As Exhibited in: Elevation from Within: The Study of Art at Historically Black Colleges and Universities, 2019–2024, TJC Gallery, Spartanburg, South Carolina, 2019; Richardson Family Art Museum, Wofford College, Spartanburg, South Carolina, 2021; Fisk University, Nashville, Tennessee, 2022, Florida A&M University, Tallahassee, Florida, 2023, Morgan State University, Baltimore, Maryland, 2024

Born in Chicago, Illinois, Charles White’s artistic gifts became evident in grade school when his teachers praised him as “gifted with the paintbrush and the pencil.” Although his home life was unstable and impoverished, White’s single mother encouraged his talent, along with his love of reading. White’s youthful proficiency resulted in a scholarship to attend the Art Institute of Chicago, one of the few schools open to black artists at that time. After completing the school’s two-year program in just twelve months, in 1938 White joined the ranks of artists employed by the Works Progress Administration. He worked briefly in the easel division of the Illinois branch of the Federal Art Project before transferring to the mural department. In that position, White executed Five Great American Negroes, the first of many important murals he would create. White’s FAP responsibilities included developing and teaching at the nascent South Side Community Art Center.

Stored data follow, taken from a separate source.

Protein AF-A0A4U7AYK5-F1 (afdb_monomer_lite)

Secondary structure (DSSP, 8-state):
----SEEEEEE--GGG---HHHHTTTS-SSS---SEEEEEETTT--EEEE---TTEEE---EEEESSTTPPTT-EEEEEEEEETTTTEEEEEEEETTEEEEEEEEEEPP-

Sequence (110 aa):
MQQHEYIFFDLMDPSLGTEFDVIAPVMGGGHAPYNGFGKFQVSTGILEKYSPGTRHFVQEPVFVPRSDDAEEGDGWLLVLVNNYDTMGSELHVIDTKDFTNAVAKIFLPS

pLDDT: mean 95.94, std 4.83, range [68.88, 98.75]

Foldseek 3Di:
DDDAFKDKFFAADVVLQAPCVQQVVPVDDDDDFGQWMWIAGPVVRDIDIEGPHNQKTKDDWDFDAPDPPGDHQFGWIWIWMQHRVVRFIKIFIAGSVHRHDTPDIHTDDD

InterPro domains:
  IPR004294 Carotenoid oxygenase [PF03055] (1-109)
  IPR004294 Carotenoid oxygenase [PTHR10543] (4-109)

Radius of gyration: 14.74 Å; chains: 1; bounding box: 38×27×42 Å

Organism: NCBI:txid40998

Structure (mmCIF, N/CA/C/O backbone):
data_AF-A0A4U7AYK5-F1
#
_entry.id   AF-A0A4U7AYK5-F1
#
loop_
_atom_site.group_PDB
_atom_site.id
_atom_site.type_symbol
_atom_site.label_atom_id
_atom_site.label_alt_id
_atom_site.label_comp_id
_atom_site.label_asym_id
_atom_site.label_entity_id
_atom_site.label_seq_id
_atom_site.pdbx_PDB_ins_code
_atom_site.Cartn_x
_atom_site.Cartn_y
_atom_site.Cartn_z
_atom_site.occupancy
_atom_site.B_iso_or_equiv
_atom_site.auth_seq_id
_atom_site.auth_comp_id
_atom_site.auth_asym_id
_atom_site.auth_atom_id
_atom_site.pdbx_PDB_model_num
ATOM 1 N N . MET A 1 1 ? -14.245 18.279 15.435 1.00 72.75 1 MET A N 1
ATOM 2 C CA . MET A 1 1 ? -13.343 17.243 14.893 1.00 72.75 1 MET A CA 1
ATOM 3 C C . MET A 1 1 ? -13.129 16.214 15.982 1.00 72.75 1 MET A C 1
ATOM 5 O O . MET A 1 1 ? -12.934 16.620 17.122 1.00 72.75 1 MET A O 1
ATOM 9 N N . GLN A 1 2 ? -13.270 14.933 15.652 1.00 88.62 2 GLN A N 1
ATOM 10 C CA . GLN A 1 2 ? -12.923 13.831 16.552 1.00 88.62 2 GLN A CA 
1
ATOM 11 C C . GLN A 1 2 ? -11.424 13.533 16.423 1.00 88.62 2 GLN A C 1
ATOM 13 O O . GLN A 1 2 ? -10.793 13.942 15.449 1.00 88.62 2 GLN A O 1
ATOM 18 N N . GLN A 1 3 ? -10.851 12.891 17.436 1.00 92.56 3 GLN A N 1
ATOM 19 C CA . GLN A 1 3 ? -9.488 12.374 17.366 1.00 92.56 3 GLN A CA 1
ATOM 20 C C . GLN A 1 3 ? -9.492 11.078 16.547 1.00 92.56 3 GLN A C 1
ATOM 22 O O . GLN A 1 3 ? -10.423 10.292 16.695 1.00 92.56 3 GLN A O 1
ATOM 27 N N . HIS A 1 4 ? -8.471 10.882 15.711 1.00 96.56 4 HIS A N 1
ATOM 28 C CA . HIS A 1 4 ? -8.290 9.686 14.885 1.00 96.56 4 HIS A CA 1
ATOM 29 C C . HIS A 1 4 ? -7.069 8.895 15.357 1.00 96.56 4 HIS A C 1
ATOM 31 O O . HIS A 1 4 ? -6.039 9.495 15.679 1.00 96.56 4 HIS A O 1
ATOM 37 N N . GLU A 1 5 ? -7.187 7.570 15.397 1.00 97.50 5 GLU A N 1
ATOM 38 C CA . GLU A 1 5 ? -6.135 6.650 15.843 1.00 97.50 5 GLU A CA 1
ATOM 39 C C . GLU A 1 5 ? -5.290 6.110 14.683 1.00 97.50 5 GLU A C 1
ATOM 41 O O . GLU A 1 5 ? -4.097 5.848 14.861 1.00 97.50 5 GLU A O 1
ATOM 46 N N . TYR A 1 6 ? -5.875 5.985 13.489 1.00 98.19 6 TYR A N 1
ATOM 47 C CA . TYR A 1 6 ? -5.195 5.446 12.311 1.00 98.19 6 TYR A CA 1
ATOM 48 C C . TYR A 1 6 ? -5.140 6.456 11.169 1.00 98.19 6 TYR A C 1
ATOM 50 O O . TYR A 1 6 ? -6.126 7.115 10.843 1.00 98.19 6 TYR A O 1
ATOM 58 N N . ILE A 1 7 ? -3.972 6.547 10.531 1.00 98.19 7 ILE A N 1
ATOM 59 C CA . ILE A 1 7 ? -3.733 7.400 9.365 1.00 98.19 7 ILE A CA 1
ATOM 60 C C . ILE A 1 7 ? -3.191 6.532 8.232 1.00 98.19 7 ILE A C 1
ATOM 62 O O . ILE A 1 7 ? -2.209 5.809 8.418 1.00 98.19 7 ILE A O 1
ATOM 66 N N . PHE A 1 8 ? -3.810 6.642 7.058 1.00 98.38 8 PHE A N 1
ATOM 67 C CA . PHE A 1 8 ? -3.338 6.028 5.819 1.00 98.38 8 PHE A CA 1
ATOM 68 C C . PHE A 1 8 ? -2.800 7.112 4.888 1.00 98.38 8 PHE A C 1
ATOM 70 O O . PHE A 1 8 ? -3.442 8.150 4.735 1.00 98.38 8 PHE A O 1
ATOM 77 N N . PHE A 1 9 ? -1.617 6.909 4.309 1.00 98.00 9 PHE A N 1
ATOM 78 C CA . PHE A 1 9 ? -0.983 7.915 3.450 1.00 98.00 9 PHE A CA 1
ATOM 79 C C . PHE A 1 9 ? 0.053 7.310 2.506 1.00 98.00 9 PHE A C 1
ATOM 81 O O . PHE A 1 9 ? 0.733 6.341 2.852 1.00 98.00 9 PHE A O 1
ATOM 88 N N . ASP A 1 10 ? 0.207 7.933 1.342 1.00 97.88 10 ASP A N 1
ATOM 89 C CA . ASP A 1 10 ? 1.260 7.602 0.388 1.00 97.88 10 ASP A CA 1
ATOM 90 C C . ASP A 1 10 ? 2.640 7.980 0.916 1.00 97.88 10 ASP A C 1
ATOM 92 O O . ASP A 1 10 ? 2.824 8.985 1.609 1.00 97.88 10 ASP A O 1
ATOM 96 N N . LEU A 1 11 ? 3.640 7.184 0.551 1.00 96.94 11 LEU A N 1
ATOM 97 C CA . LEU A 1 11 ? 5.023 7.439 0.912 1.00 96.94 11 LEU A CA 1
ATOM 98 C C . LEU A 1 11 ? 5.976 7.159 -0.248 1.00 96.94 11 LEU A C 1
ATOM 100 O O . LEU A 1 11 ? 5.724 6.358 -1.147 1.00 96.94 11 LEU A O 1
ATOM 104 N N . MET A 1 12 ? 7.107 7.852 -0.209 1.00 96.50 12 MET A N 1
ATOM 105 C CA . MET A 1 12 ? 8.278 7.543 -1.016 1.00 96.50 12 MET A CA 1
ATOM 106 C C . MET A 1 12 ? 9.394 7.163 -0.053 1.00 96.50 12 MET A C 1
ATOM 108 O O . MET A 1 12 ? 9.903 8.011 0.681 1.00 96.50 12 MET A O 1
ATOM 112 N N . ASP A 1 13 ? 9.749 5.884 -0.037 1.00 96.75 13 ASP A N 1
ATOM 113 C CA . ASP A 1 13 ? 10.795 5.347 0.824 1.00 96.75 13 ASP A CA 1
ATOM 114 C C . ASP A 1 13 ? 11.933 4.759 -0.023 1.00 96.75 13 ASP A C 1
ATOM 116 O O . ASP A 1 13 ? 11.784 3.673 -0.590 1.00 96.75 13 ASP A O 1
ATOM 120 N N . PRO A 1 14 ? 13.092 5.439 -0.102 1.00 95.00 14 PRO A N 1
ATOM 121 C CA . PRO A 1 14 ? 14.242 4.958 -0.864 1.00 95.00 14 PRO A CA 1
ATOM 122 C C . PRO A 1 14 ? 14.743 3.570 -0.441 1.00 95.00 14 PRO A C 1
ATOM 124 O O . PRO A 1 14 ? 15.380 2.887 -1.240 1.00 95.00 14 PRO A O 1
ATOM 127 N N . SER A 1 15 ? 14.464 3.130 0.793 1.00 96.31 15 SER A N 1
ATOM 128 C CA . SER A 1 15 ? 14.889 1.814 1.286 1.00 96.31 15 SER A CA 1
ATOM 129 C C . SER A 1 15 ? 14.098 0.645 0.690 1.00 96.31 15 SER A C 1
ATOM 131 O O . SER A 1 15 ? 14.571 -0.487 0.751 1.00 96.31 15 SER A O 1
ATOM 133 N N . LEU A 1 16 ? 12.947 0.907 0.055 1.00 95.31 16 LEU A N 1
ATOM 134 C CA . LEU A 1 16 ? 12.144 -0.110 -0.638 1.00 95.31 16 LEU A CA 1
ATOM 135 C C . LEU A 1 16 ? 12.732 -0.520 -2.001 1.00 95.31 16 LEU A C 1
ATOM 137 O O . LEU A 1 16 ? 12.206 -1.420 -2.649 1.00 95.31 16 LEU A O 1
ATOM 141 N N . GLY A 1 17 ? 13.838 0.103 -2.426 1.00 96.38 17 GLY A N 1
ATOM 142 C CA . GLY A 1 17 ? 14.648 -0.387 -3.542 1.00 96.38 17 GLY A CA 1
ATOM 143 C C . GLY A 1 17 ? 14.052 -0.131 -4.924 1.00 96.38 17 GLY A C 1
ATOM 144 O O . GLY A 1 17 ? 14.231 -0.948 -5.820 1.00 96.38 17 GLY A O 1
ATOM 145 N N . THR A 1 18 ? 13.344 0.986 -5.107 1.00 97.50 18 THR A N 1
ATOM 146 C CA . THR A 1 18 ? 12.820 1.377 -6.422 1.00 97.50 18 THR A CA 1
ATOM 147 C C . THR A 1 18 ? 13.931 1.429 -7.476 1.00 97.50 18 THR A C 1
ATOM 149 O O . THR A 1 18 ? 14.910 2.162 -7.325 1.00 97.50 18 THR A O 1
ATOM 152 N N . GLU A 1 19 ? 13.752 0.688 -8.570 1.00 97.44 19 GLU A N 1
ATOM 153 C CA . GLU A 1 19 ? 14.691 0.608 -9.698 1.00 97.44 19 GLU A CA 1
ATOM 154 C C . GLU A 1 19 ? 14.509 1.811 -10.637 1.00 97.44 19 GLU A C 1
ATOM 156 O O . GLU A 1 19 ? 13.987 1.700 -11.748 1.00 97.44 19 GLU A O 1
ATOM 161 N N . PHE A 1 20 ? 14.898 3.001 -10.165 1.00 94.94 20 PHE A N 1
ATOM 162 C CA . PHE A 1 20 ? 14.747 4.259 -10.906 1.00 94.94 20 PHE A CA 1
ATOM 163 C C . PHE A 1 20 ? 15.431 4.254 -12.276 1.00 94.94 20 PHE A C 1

Following a six-month courtship in Chicago, White married fellow artist Elizabeth Catlett in December 1941. The couple immediately moved to New Orleans where Catlett was chair of the art department at Dillard University, and White obtained an appointment to teach drawing for one semester. A year later, White won a Julius Rosenwald Foundation fellowship; as part of the award’s stipulations, the couple relocated to New York before making an extended tour of the South. White would later recount the trip as “one of the most deeply shaking and educative experiences of my life.” In early 1943, White began work on a massive mural of African American history, The Contribution of the Negro to Democracy in America, at Hampton Institute. (In August 2021, the Hampton University Museum received a $75,000 grant from the National Trust for Historic Preservation’s African American Cultural Heritage Action Fund to preserve the mural.)

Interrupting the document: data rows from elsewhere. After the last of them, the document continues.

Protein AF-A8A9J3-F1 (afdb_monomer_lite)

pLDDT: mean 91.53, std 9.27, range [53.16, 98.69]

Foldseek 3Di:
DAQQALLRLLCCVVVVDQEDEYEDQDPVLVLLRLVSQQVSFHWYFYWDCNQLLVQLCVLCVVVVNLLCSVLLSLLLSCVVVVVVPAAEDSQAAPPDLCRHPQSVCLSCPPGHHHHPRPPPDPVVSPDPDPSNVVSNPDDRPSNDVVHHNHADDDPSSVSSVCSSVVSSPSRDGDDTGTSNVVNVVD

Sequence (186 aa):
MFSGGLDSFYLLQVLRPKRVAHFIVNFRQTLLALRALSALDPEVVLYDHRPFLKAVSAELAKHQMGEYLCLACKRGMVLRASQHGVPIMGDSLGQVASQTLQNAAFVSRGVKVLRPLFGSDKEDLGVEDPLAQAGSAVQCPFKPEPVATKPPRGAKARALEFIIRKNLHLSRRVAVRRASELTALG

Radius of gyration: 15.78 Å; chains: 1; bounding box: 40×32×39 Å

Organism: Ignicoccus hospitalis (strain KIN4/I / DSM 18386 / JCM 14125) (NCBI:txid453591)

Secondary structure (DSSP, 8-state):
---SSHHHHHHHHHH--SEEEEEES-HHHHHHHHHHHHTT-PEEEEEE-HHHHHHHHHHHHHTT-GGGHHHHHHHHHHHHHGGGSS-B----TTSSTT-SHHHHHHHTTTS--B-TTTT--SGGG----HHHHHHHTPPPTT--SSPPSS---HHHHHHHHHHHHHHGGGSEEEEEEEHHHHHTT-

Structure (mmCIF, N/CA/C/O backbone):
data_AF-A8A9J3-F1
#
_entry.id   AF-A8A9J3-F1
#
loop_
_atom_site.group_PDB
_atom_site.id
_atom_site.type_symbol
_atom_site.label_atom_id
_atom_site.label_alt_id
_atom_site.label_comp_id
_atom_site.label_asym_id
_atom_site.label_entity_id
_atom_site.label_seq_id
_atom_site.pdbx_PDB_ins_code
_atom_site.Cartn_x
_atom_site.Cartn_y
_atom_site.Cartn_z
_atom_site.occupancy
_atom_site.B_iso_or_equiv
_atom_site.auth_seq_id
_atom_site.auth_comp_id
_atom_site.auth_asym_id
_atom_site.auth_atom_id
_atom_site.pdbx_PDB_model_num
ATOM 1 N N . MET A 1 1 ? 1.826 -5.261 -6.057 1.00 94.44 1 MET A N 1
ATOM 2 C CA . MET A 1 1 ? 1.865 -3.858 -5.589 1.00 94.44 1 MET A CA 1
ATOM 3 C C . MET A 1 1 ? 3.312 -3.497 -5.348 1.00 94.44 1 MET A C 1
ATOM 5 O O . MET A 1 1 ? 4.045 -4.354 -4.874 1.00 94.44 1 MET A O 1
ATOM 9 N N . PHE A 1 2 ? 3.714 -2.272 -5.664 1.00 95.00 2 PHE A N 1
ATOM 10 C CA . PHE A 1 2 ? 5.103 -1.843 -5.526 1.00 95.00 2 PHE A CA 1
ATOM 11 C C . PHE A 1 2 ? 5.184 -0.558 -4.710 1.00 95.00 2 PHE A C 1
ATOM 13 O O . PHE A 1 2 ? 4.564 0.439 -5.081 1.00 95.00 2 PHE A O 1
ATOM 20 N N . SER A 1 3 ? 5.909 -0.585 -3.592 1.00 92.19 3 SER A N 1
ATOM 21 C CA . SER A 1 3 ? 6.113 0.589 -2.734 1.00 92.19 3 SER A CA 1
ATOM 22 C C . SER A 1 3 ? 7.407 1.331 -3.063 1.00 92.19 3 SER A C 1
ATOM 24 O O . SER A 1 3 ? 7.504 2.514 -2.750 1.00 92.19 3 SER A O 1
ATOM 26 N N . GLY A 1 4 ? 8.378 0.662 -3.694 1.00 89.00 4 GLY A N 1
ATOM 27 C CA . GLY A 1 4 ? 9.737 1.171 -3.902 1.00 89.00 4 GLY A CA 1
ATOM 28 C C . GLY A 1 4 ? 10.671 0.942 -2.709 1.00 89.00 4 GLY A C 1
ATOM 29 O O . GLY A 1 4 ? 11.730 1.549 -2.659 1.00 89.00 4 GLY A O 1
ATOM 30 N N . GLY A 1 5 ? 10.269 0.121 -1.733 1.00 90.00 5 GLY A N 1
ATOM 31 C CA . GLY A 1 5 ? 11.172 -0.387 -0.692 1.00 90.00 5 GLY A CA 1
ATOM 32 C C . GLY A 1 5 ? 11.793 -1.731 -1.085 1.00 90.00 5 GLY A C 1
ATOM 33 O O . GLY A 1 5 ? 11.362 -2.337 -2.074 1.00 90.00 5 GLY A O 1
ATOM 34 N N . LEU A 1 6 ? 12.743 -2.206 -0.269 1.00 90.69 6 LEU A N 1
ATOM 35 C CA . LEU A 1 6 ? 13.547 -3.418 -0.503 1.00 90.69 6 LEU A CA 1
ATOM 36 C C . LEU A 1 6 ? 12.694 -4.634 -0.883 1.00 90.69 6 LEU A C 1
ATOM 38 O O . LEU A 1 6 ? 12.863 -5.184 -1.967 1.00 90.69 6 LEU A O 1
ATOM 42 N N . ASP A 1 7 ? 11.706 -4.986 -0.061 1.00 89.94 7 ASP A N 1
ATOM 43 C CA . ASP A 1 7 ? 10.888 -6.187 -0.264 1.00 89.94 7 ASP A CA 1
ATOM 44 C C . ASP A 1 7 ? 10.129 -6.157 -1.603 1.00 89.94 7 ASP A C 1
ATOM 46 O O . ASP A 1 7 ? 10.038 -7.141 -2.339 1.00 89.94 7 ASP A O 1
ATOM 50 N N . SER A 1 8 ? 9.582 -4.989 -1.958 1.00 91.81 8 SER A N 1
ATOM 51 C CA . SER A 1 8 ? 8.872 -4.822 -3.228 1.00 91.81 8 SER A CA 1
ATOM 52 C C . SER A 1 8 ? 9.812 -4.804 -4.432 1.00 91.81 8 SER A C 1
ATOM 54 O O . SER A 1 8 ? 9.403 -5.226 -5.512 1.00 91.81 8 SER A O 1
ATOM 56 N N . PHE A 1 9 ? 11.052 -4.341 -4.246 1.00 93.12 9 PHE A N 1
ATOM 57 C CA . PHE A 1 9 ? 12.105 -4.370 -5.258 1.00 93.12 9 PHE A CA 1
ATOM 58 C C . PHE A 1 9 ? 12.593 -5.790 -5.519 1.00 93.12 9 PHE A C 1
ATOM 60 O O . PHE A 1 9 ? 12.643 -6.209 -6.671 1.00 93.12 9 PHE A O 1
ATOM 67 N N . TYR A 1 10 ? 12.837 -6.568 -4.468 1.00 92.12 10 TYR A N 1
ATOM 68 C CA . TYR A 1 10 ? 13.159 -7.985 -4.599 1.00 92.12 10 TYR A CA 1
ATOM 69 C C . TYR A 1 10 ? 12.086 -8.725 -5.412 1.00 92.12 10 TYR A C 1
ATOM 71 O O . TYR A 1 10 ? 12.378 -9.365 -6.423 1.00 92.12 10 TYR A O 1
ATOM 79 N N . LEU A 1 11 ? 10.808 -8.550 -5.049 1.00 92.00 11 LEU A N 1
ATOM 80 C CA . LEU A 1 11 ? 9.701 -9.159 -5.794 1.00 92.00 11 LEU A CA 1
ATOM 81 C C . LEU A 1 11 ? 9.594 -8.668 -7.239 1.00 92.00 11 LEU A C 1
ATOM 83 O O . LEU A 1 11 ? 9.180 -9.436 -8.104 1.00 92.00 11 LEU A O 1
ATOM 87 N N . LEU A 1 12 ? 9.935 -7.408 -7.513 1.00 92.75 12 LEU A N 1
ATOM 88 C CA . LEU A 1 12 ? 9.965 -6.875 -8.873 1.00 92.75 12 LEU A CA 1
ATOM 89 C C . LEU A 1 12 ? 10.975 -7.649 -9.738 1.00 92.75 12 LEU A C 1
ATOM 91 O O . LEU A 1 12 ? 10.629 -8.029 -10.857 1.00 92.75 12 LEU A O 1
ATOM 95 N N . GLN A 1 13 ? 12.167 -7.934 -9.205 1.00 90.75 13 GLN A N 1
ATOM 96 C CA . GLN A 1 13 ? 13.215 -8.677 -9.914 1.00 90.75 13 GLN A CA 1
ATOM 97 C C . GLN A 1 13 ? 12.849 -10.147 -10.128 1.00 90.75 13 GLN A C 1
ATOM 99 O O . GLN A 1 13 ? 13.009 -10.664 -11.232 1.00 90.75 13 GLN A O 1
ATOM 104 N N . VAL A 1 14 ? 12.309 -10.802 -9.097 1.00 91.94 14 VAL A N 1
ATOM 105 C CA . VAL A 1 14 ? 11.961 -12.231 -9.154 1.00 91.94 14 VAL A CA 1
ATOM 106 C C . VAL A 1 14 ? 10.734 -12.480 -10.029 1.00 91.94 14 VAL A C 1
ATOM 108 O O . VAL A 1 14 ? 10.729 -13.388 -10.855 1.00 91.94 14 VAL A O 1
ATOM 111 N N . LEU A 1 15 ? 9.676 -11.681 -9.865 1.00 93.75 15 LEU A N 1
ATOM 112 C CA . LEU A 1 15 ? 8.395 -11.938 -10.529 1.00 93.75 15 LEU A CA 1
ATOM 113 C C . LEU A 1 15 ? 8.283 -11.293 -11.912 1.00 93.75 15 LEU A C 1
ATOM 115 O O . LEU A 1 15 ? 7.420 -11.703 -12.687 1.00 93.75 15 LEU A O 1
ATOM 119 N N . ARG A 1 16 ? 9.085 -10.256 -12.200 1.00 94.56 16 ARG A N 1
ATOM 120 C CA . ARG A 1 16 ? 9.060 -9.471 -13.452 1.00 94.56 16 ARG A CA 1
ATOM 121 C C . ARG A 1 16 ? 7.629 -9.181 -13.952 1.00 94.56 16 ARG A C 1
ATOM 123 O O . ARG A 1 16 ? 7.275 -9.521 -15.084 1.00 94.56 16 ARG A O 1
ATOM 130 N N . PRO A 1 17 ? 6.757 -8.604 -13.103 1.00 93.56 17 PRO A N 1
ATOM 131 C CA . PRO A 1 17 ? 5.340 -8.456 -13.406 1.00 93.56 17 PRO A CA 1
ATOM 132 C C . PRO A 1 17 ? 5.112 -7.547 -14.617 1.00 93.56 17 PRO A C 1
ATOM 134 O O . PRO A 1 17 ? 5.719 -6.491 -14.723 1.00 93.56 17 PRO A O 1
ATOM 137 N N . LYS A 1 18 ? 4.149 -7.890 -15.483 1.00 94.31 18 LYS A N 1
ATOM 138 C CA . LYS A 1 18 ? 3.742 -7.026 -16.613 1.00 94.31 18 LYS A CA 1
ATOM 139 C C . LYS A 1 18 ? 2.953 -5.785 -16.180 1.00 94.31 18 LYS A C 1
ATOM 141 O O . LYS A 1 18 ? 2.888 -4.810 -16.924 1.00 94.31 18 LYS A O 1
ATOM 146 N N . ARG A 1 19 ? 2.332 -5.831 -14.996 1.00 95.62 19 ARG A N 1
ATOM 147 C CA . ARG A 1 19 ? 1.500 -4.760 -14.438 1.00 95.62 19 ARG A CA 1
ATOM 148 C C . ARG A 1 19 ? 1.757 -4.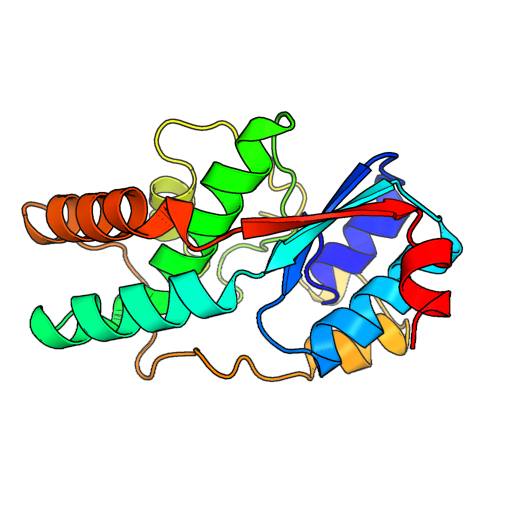584 -12.948 1.00 95.62 19 ARG A C 1
ATOM 150 O O . ARG A 1 19 ? 1.812 -5.558 -12.198 1.00 95.62 19 ARG A O 1
ATOM 157 N N . VAL A 1 20 ? 1.841 -3.335 -12.508 1.00 96.38 20 VAL A N 1
ATOM 158 C CA . VAL A 1 20 ? 2.120 -2.960 -11.123 1.00 96.38 20 VAL A CA 1
ATOM 159 C C . VAL A 1 20 ? 1.163 -1.863 -10.666 1.00 96.38 20 VAL A C 1
ATOM 161 O O . VAL A 1 20 ? 0.981 -0.860 -11.338 1.00 96.38 20 VAL A O 1
ATOM 164 N N . ALA A 1 21 ? 0.573 -2.023 -9.481 1.00 97.25 21 ALA A N 1
ATOM 165 C CA . ALA A 1 21 ? -0.106 -0.925 -8.796 1.00 97.25 21 ALA A CA 1
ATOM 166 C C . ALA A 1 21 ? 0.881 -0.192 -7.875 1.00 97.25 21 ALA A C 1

During his Hampton residency, White was able to advise and instruct students—not only in technical skills but in their understanding of African American achievement. He believed his time on campus was a great success: “I feel that I have been quite instrumental in interesting the entire Hampton community in the function of art in advancing the cause of the Negro people and that I have helped to stimulate the art students to express themselves more freely and with greater understanding of their role as Negro artists.”

White spent the spring semester of 1945 as an artist-in-residence at Howard University in Washington, DC. The appointment meant a lighter teaching load for White, who by that time was recovering from pulmonary tuberculosis, which he had contracted while serving in the US Army the previous year. White returned to Howard in 1978 as a visiting distinguished professor, mentoring graduate students. The appointment was short-lived; White died on October 3, 1979.